On Mon, Nov 03, 2003 at 02:29:08PM +0900, Simon Kitching wrote:

I suspect that the fact that tempfiles are used by this module is a
private implementation detail, ie something that users are not supposed
to be aware of, or depend upon.
Why, you can always check if the parameter you’ve got is a Tempfile,
and, if it is not, assume that it is small enough to be handled in core.

Adopted from Samizdat source:

if Tempfile === file then
File.syscopy(file.path, upload)
else # StringIO
File.open(upload, ‘w’) {|f| f.write(file.read) }
end

Did I miss something?


austin ziegler * austin@halostatue.ca * Toronto, ON, Canada
software designer * pragmatic programmer * 2003.11.03
* 09.35.55

Why should I have to make that distinction in my code? I’ve got a
Perl app that I plan to port over to Ruby at some point, and it allows
file uploads (up to a couple megabytes in size). Indeed, the way that
I deal with the file uploads never touches the filesystem from the
perspective of my application (the file “string” goes directly into a
MySQL database). If I have to step into my own filehandling, then I
may not port this app to Ruby even though it’s a fine candidate for it
otherwise.

You’ve missed the question in the beginning of this thread:

For starters, how would one move a small file, treated as StringIO,
to another location? With Tempfile, you just do Tempfile#local_path,
and move away. But it’s not so straight forward with StringIO.

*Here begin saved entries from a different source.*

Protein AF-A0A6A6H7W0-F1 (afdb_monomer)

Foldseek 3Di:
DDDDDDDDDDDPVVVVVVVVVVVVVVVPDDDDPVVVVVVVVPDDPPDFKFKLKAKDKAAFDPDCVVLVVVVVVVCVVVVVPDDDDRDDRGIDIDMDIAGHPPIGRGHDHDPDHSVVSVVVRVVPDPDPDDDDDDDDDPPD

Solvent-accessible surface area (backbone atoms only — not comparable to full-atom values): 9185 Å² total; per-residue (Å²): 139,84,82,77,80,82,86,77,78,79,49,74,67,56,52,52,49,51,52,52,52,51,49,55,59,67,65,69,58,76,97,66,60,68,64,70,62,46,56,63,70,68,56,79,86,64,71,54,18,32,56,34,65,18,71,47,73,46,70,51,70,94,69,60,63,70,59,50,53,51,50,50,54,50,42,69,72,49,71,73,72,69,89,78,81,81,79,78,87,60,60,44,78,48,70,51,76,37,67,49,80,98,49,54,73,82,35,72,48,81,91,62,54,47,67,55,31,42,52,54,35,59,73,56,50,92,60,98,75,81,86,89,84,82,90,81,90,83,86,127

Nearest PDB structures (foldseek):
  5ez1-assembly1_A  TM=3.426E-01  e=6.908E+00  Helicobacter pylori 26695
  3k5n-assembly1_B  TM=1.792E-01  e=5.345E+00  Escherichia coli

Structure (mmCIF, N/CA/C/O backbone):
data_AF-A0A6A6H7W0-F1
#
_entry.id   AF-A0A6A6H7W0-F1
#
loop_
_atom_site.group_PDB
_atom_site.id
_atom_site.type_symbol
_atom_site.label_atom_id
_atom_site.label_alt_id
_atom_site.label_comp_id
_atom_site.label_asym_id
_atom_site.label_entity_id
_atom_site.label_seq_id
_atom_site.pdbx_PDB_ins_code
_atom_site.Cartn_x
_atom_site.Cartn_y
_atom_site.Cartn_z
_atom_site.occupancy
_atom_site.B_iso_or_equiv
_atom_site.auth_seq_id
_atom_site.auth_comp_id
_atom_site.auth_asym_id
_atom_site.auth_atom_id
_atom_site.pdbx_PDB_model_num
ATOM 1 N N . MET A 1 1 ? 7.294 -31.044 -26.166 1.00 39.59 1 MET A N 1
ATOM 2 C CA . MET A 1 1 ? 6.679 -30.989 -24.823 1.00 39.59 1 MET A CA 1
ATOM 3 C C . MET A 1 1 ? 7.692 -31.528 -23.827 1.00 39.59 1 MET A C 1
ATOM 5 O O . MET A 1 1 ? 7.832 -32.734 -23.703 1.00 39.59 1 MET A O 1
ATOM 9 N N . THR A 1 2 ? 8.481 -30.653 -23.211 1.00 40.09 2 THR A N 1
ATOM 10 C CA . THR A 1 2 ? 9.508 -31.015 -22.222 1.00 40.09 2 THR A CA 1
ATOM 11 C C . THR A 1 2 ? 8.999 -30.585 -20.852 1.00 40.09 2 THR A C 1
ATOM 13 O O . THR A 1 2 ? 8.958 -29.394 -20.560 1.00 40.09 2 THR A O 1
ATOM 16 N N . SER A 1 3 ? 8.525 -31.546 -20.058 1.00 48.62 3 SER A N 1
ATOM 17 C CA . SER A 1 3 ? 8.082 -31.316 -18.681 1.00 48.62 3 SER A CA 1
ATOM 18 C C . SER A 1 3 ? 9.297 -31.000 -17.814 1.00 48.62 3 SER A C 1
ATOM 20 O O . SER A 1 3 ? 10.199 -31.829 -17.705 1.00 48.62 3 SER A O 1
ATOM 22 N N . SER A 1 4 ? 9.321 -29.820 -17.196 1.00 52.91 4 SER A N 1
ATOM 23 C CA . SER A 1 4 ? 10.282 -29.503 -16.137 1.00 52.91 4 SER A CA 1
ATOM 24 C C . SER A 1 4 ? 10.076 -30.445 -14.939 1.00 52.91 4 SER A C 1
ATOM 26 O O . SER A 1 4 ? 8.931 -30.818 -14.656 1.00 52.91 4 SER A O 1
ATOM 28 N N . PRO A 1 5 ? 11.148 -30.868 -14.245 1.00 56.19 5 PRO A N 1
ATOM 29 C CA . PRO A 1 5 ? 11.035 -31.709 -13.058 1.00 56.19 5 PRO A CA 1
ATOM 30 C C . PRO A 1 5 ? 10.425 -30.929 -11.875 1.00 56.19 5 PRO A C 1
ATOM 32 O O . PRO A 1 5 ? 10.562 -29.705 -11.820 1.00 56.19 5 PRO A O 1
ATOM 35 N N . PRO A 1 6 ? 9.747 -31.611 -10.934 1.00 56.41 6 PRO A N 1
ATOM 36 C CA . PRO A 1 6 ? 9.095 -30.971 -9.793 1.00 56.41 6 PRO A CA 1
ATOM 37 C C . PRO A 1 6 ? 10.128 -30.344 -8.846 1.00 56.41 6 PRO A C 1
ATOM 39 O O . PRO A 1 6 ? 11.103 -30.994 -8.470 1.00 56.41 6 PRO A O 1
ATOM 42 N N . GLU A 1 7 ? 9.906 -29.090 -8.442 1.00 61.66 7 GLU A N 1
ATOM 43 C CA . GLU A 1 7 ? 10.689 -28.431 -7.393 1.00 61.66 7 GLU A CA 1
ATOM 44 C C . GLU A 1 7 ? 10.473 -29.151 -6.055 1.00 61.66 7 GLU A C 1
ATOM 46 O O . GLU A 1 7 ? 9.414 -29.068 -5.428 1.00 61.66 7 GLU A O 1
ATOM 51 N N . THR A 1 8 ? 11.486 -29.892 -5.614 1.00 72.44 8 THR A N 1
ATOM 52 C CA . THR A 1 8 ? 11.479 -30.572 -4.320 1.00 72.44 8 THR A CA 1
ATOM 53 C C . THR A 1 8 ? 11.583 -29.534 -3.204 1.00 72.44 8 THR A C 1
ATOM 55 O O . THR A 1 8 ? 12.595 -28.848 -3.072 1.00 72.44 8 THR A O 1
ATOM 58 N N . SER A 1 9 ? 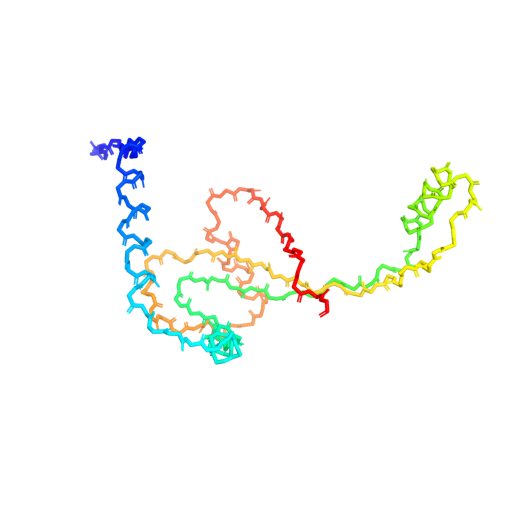10.538 -29.419 -2.382 1.00 73.88 9 SER A N 1
ATOM 59 C CA . SER A 1 9 ? 10.568 -28.583 -1.177 1.00 73.88 9 SER A CA 1
ATOM 60 C C . SER A 1 9 ? 11.648 -29.080 -0.203 1.00 73.88 9 SER A C 1
ATOM 62 O O . SER A 1 9 ? 11.758 -30.292 0.001 1.00 73.88 9 SER A O 1
ATOM 64 N N . PRO A 1 10 ? 12.433 -28.181 0.419 1.00 78.88 10 PRO A N 1
ATOM 65 C CA . PRO A 1 10 ? 13.534 -28.576 1.287 1.00 78.88 10 PRO A CA 1
ATOM 66 C C . PRO A 1 10 ? 13.030 -29.288 2.546 1.00 78.88 10 PRO A C 1
ATOM 68 O O . PRO A 1 10 ? 12.021 -28.916 3.151 1.00 78.88 10 PRO A O 1
ATOM 71 N N . SER A 1 11 ? 13.767 -30.309 2.969 1.00 86.69 11 SER A N 1
ATOM 72 C CA . SER A 1 11 ? 13.517 -31.051 4.201 1.00 86.69 11 SER A CA 1
ATOM 73 C C . SER A 1 11 ? 13.729 -30.176 5.445 1.00 86.69 11 SER A C 1
ATOM 75 O O . SER A 1 11 ? 14.488 -29.203 5.446 1.00 86.69 11 SER A O 1
ATOM 77 N N . ARG A 1 12 ? 13.101 -30.554 6.568 1.00 82.81 12 ARG A N 1
ATOM 78 C CA . ARG A 1 12 ? 13.274 -29.858 7.860 1.00 82.81 12 ARG A CA 1
ATOM 79 C C . ARG A 1 12 ? 14.742 -29.751 8.288 1.00 82.81 12 ARG A C 1
ATOM 81 O O . ARG A 1 12 ? 15.125 -28.759 8.902 1.00 82.81 12 ARG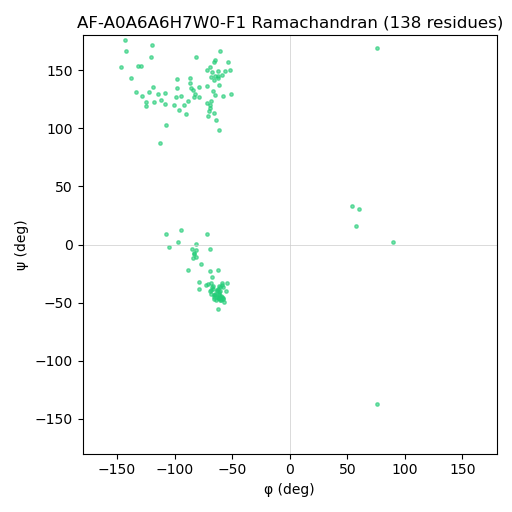 A O 1
ATOM 88 N N . GLU A 1 13 ? 15.563 -30.743 7.953 1.00 88.00 13 GLU A N 1
ATOM 89 C CA . GLU A 1 13 ? 16.994 -30.758 8.270 1.00 88.00 13 GLU A CA 1
ATOM 90 C C . GLU A 1 13 ? 17.803 -29.777 7.417 1.00 88.00 13 GLU A C 1
ATOM 92 O O . GLU A 1 13 ? 18.762 -29.172 7.898 1.00 88.00 13 GLU A O 1
ATOM 97 N N . GLU A 1 14 ? 17.430 -29.589 6.153 1.00 88.81 14 GLU A N 1
ATOM 98 C CA . GLU A 1 14 ? 18.039 -28.583 5.277 1.00 88.81 14 GLU A CA 1
ATOM 99 C C . GLU A 1 14 ? 17.692 -27.171 5.744 1.00 88.81 14 GLU A C 1
ATOM 101 O O . GLU A 1 14 ? 18.587 -26.333 5.865 1.00 88.81 14 GLU A O 1
ATOM 106 N N . ILE A 1 15 ? 16.433 -26.937 6.129 1.00 86.06 15 ILE A N 1
ATOM 107 C CA . ILE A 1 15 ? 15.996 -25.671 6.732 1.00 86.06 15 ILE A CA 1
ATOM 108 C C . ILE A 1 15 ? 16.766 -25.413 8.035 1.00 86.06 15 ILE A C 1
ATOM 110 O O . ILE A 1 15 ? 17.329 -24.334 8.220 1.00 86.06 15 ILE A O 1
ATOM 114 N N . ALA A 1 16 ? 16.860 -26.408 8.924 1.00 88.50 16 ALA A N 1
ATOM 115 C CA . ALA A 1 16 ? 17.582 -26.276 10.189 1.00 88.50 16 ALA A CA 1
ATOM 116 C C . ALA A 1 16 ? 19.075 -25.969 9.980 1.00 88.50 16 ALA A C 1
ATOM 118 O O . ALA A 1 16 ? 19.635 -25.108 10.666 1.00 88.50 16 ALA A O 1
ATOM 119 N N . ARG A 1 17 ? 19.721 -26.620 9.002 1.00 90.56 17 ARG A N 1
ATOM 120 C CA 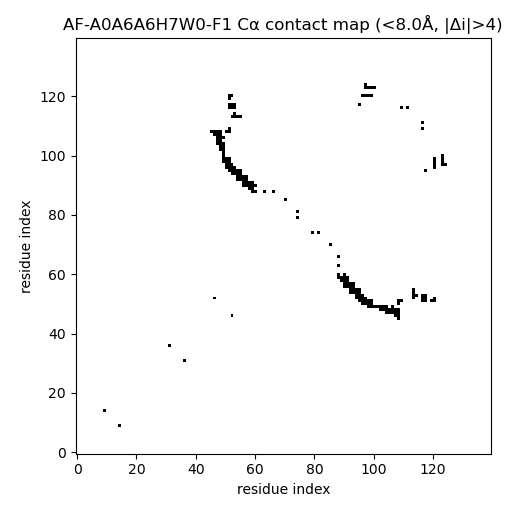. ARG A 1 17 ? 21.114 -26.335 8.627 1.00 90.56 17 ARG A CA 1
ATOM 121 C C . ARG A 1 17 ? 21.275 -24.925 8.062 1.00 90.56 17 ARG A C 1
ATOM 123 O O . ARG A 1 17 ? 22.195 -24.223 8.485 1.00 90.56 17 ARG A O 1
ATOM 130 N N . GLY A 1 18 ? 20.370 -24.486 7.189 1.00 87.12 18 GLY A N 1
ATOM 131 C CA . GLY A 1 18 ? 20.359 -23.123 6.652 1.00 87.12 18 GLY A CA 1
ATOM 132 C C . GLY A 1 18 ? 20.238 -22.066 7.754 1.00 87.12 18 GLY A C 1
ATOM 133 O O . GLY A 1 18 ? 21.032 -21.126 7.808 1.00 87.12 18 GLY A O 1
ATOM 134 N N . VAL A 1 19 ? 19.329 -22.274 8.712 1.00 85.62 19 VAL A N 1
ATOM 135 C CA . VAL A 1 19 ? 19.155 -21.388 9.877 1.00 85.62 19 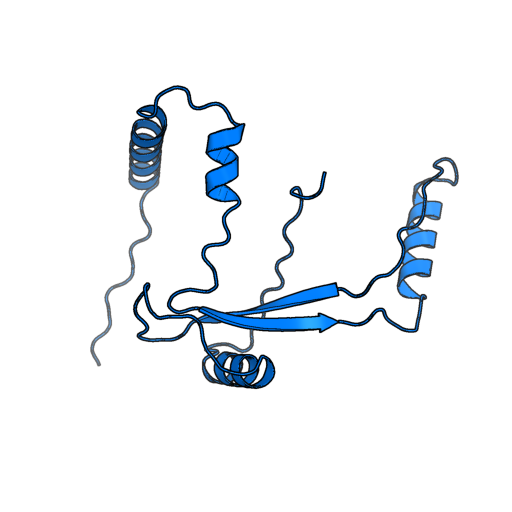VAL A CA 1
ATOM 136 C C . VAL A 1 19 ? 20.422 -21.330 10.736 1.00 85.62 19 VAL A C 1
ATOM 138 O O . VAL A 1 19 ? 20.836 -20.246 11.154 1.00 85.62 19 VAL A O 1
ATOM 141 N N . GLN A 1 20 ? 21.085 -22.465 10.986 1.00 84.62 20 GLN A N 1
ATOM 142 C CA . GLN A 1 20 ? 22.333 -22.475 11.757 1.00 84.62 20 GLN A CA 1
ATOM 143 C C . GLN A 1 20 ? 23.484 -21.763 11.035 1.00 84.62 20 GLN A C 1
ATOM 145 O O . GLN A 1 20 ? 24.265 -21.059 11.683 1.00 84.62 20 GLN A O 1
ATOM 150 N N . GLN A 1 21 ? 23.591 -21.909 9.714 1.00 86.19 21 GLN A N 1
ATOM 151 C CA . GLN A 1 21 ? 24.591 -21.201 8.914 1.00 86.19 21 GLN A CA 1
ATOM 152 C C . GLN A 1 21 ? 24.347 -19.688 8.923 1.00 86.19 21 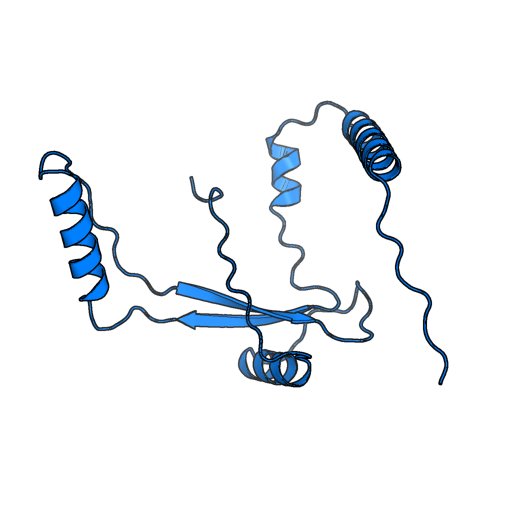GLN A C 1
ATOM 154 O O . GLN A 1 21 ? 25.280 -18.927 9.190 1.00 86.19 21 GLN A O 1
ATOM 159 N N . LEU A 1 22 ? 23.094 -19.257 8.746 1.00 80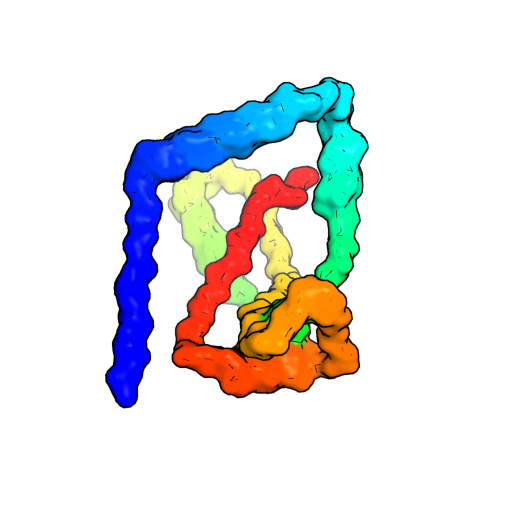.38 22 LEU A N 1
ATOM 160 C CA . LEU A 1 22 ? 22.703 -17.850 8.830 1.00 80.38 22 LEU A CA 1
ATOM 161 C C . LEU A 1 22 ? 23.019 -17.267 10.213 1.00 80.38 22 LEU A C 1
ATOM 163 O O . LEU A 1 22 ? 23.665 -16.226 10.312 1.00 80.38 22 LEU A O 1
ATOM 167 N N . ARG A 1 23 ? 22.647 -17.970 11.293 1.00 78.56 23 ARG A N 1
ATOM 168 C CA . ARG A 1 23 ? 22.943 -17.549 12.671 1.00 78.56 23 ARG A CA 1
ATOM 169 C C . ARG A 1 23 ? 24.440 -17.377 12.895 1.00 78.56 23 ARG A C 1
ATOM 171 O O . ARG A 1 23 ? 24.851 -16.373 13.472 1.00 78.56 23 ARG A O 1
ATOM 178 N N . ARG A 1 24 ? 25.259 -18.330 12.440 1.00 78.56 24 ARG A N 1
ATOM 179 C CA . ARG A 1 24 ? 26.725 -18.241 12.529 1.00 78.56 24 ARG A CA 1
ATOM 180 C C . ARG A 1 24 ? 27.271 -17.058 11.730 1.00 78.56 24 ARG A C 1
ATOM 182 O O . ARG A 1 24 ? 28.188 -16.407 12.212 1.00 78.56 24 ARG A O 1
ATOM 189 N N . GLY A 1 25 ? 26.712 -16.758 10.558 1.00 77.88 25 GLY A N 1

Obviously, asker wants his own file handling.

Since I do that in Samizdat, I know at least one reason for that: I
don’t want to add two extra layers of indirection (Ruby and SQL) between
Apache (or rsync or Gnutella) and a hundred-megabyte video file on disk.

The library should provide me the raw data. If I decide something is a file
and want to take some shortcuts with it, then the library can provide me
additional information (e.g., CGI.tempfile?(parameter_index)) and
functionality to access that implementation detail, but I should never
have to make the distinction in my application code. Ever.

YMMV. I’d rather learn the difference between StringIO and Tempfile
once, than learn special API for handling this difference in each new
library I use. And introspection API is in Ruby for a reason, too :wink:

Not that I object to this behaviour of CGI module being more explicitly
documented at least in comments in cgi.rb.

···

On Mon, Nov 03, 2003 at 11:40:48PM +0900, Austin Ziegler wrote:


Dmitry Borodaenko

[snip]

You’ve missed the question in the beginning of this thread:

For starters, how would one move a small file, treated as
StringIO, to another location? With Tempfile, you just do
Tempfile#local_path, and move away. But it’s not so straight
forward with StringIO.

Obviously, asker wants his own file handling.

I didn’t miss that. What’s wrong, though, is that the CGI library is
returning different values for parameters based on the total size of
the data. I’m sorry, but that’s broken. Remember – one of the
complaints was based on the size of the upload:

If I upload just one file that brings the content_length above
10240, ALL fields in the request is treated as Tempfiles. If I’m
uploading a small file that keeps the content_length below 10240,
all the fields – including the file – is treated as StringIOs.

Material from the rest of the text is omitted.